RECORD EXTRACTS
***

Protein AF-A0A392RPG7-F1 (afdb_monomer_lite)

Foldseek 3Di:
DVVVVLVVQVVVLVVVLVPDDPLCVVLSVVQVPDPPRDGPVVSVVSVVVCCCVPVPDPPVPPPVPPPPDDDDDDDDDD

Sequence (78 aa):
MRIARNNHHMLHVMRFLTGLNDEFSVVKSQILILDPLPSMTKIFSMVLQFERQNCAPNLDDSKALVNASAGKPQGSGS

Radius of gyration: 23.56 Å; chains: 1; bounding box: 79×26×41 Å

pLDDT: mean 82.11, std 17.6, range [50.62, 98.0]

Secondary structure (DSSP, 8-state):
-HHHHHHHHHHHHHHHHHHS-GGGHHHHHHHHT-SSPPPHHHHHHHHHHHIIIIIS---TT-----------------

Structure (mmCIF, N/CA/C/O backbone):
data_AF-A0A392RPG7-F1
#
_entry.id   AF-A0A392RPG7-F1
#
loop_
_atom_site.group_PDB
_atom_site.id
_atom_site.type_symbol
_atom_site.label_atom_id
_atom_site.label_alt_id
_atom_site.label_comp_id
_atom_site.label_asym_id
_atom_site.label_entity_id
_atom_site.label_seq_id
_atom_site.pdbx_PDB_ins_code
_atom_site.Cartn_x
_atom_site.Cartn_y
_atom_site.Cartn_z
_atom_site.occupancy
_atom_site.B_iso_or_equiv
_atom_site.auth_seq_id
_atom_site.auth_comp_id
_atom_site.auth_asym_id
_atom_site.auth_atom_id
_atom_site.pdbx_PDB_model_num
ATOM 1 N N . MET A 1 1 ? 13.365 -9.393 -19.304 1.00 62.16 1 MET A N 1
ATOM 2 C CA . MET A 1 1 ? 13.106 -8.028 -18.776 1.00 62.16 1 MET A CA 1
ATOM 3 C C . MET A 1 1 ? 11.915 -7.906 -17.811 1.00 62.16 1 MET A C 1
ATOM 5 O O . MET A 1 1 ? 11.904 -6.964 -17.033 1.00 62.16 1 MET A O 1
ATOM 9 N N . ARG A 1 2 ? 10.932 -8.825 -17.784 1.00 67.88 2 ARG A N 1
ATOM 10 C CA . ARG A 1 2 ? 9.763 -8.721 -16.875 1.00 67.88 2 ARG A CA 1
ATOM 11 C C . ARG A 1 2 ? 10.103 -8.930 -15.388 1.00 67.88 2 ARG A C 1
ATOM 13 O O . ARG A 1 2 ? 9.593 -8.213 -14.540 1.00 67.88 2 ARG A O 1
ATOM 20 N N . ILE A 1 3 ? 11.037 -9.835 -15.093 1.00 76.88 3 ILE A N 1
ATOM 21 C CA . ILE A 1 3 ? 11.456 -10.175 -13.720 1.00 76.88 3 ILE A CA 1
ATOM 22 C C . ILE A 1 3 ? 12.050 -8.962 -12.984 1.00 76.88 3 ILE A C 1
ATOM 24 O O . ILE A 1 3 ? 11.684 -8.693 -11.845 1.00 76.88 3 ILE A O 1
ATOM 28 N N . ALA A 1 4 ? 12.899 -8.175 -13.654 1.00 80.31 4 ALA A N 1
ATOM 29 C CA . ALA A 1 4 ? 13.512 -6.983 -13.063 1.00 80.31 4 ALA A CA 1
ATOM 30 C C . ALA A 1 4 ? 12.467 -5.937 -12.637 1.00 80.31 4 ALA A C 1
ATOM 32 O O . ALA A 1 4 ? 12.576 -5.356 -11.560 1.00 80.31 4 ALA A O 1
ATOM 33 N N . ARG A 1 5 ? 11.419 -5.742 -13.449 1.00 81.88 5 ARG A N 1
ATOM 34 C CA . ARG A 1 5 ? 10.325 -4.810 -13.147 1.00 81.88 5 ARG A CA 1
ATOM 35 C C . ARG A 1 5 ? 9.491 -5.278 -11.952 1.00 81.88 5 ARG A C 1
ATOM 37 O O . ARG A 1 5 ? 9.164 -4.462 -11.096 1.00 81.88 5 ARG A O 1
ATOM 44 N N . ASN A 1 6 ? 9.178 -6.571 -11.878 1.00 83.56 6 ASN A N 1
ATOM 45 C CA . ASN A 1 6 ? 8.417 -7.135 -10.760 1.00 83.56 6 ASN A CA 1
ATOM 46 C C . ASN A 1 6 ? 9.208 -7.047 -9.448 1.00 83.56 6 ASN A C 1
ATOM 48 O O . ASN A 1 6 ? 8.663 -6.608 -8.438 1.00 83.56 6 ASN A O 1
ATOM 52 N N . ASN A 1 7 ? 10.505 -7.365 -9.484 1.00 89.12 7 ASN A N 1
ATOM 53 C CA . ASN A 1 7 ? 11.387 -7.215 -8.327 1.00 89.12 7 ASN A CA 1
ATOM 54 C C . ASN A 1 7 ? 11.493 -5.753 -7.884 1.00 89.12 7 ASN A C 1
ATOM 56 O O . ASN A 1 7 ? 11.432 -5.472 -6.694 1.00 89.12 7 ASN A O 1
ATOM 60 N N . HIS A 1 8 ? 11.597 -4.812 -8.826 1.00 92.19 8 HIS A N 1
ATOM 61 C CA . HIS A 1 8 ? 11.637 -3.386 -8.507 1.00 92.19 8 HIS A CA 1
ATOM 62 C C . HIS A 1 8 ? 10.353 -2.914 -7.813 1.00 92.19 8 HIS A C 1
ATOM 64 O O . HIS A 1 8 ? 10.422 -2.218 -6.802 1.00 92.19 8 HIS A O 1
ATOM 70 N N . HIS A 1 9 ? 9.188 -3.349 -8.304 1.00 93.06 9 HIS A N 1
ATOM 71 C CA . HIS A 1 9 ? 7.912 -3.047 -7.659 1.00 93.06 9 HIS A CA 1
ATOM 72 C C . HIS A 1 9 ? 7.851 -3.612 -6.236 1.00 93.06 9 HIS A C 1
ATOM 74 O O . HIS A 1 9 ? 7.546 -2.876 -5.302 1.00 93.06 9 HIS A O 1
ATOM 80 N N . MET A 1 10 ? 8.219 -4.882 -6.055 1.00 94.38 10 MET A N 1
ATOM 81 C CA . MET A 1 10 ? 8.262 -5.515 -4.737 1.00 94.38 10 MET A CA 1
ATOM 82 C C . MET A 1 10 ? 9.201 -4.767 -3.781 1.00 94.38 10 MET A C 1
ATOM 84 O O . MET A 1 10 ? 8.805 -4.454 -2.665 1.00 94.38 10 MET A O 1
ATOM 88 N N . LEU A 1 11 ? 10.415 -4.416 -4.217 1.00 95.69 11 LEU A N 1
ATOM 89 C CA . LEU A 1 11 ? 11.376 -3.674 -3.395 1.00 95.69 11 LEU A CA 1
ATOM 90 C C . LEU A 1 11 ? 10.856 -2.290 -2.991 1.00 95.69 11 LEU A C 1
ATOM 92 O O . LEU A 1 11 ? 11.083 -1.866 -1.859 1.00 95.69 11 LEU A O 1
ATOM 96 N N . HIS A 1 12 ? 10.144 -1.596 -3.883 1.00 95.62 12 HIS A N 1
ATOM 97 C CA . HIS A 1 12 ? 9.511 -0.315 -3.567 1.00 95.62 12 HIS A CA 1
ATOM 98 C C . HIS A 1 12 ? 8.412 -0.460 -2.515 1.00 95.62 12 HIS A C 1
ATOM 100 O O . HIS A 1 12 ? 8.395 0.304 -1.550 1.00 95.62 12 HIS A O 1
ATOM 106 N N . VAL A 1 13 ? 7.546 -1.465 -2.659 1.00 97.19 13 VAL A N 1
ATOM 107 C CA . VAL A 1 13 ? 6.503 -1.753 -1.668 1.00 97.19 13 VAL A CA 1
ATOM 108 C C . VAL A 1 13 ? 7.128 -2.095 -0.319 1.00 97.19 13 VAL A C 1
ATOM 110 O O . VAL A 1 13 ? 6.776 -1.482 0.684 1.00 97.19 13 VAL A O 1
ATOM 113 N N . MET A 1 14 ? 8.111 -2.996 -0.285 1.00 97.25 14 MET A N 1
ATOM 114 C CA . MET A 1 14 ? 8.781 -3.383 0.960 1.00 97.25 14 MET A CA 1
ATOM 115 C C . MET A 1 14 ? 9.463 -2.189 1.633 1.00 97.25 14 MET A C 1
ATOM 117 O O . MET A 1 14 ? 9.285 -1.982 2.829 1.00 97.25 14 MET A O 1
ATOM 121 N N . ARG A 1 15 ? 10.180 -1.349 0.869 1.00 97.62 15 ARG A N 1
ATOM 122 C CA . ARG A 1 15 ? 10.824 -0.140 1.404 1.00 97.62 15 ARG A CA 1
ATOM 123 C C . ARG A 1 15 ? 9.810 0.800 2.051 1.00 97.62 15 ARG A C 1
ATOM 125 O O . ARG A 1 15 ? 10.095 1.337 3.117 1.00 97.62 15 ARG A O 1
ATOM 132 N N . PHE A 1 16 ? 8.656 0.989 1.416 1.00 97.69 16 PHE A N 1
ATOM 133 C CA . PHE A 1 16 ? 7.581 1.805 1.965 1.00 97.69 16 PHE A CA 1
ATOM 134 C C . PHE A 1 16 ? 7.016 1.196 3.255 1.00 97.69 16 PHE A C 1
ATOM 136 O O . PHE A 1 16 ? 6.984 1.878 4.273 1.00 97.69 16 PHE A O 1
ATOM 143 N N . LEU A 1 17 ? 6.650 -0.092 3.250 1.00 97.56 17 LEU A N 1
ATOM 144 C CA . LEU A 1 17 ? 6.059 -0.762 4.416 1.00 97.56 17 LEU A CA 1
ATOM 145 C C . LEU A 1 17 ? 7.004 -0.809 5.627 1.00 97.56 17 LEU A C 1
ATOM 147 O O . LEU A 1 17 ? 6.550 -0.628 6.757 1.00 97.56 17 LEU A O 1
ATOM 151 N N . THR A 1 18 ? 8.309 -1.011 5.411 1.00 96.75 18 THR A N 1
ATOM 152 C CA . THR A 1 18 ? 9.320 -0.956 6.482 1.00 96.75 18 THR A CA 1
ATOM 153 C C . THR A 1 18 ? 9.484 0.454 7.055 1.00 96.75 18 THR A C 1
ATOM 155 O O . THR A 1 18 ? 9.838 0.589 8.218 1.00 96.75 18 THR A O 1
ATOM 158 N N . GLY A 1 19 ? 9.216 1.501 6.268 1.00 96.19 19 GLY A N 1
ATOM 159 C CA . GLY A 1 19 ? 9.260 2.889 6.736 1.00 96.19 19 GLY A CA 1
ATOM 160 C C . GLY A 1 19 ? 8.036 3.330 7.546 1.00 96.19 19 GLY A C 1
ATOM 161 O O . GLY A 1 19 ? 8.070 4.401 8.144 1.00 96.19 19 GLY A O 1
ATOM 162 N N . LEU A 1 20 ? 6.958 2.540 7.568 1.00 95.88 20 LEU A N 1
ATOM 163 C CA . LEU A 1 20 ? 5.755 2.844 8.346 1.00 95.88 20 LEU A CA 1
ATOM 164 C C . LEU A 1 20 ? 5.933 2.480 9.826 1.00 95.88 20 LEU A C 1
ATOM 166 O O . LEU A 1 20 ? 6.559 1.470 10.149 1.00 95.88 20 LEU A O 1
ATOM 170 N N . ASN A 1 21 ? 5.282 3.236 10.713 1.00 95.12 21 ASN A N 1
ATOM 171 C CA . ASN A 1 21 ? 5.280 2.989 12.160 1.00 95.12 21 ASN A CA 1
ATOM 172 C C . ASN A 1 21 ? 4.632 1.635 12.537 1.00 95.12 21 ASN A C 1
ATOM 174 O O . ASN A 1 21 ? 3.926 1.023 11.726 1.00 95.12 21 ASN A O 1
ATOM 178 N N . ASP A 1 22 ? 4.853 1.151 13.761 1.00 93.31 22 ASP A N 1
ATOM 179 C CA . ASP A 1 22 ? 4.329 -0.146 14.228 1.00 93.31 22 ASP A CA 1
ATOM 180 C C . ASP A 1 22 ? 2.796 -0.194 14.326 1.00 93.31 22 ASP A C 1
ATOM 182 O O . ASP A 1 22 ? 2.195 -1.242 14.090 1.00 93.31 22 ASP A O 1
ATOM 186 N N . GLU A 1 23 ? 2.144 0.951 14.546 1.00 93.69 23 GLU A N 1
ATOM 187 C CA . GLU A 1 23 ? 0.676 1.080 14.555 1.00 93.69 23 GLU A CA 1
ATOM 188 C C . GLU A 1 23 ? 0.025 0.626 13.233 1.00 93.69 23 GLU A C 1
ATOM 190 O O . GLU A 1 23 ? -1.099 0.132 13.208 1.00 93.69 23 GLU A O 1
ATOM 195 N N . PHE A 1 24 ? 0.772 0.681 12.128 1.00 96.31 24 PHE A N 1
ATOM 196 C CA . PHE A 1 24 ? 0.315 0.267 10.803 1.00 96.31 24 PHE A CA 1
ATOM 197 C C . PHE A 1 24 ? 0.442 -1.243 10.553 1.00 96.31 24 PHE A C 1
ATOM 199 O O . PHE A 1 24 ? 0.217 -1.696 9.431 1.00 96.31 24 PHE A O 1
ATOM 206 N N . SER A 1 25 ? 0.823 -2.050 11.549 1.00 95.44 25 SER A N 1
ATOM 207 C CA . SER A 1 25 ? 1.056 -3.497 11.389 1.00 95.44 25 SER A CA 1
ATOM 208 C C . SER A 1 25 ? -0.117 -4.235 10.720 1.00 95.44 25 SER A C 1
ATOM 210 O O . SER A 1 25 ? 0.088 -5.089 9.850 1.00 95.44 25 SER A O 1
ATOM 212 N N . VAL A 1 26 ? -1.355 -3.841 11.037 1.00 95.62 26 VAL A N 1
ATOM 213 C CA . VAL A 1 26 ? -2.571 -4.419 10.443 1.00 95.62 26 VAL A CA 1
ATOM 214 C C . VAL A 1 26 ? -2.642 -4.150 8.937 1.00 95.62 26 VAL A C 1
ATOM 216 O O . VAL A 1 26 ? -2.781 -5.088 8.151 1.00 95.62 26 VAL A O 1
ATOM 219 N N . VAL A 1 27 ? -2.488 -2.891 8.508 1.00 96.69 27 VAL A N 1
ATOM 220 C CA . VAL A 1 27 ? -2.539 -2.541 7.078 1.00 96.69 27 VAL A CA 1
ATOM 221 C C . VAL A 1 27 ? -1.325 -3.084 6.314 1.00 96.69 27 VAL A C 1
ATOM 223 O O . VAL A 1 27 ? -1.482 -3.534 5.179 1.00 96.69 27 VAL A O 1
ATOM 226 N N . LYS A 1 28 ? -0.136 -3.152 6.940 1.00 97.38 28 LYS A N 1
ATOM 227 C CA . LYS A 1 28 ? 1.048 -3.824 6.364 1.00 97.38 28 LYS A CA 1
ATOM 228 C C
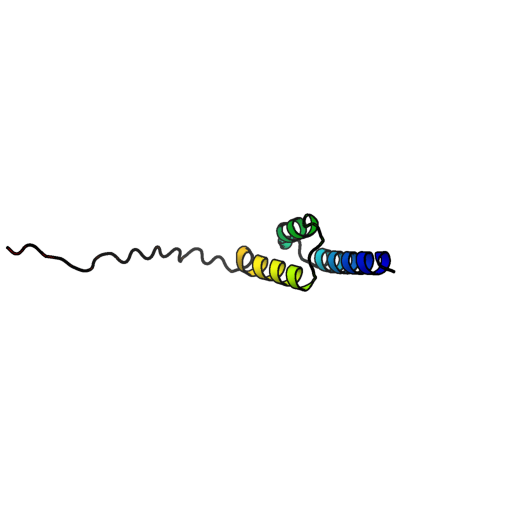 . LYS A 1 28 ? 0.741 -5.290 6.056 1.00 97.38 28 LYS A C 1
ATOM 230 O O . LYS A 1 28 ? 0.971 -5.738 4.936 1.00 97.38 28 LYS A O 1
ATOM 235 N N . SER A 1 29 ? 0.178 -6.009 7.028 1.00 97.06 29 SER A N 1
ATOM 236 C CA . SER A 1 29 ? -0.194 -7.419 6.875 1.00 97.06 29 SER A CA 1
ATOM 237 C C . SER A 1 29 ? -1.225 -7.607 5.765 1.00 97.06 29 SER A C 1
ATOM 239 O O . SER A 1 29 ? -1.066 -8.486 4.924 1.00 97.06 29 SER A O 1
ATOM 241 N N . GLN A 1 30 ? -2.236 -6.733 5.702 1.00 96.69 30 GLN A N 1
ATOM 242 C CA . GLN A 1 30 ? -3.251 -6.775 4.652 1.00 96.69 30 GLN A CA 1
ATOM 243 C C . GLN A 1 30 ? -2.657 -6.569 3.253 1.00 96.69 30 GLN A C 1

***

THE PROBLEM
Among the entries above, find the line with "ATOM 114 C CA" and the line with "ATOM 132 N N"; give again exactly these two lines and all lines between them.

ANSWER AREA
ATOM 114 C CA . MET A 1 14 ? 8.781 -3.383 0.960 1.00 97.25 14 MET A CA 1
ATOM 115 C C . MET A 1 14 ? 9.463 -2.189 1.633 1.00 97.25 14 MET A C 1
ATOM 117 O O . MET A 1 14 ? 9.285 -1.982 2.829 1.00 97.25 14 MET A O 1
ATOM 121 N N . ARG A 1 15 ? 10.180 -1.349 0.869 1.00 97.62 15 ARG A N 1
ATOM 122 C CA . ARG A 1 15 ? 10.824 -0.140 1.404 1.00 97.62 15 ARG A CA 1
ATOM 123 C C . ARG A 1 15 ? 9.810 0.800 2.051 1.00 97.62 15 ARG A C 1
ATOM 125 O O . ARG A 1 15 ? 10.095 1.337 3.117 1.00 97.62 15 ARG A O 1
ATOM 132 N N . PHE A 1 16 ? 8.656 0.989 1.416 1.00 97.69 16 PHE A N 1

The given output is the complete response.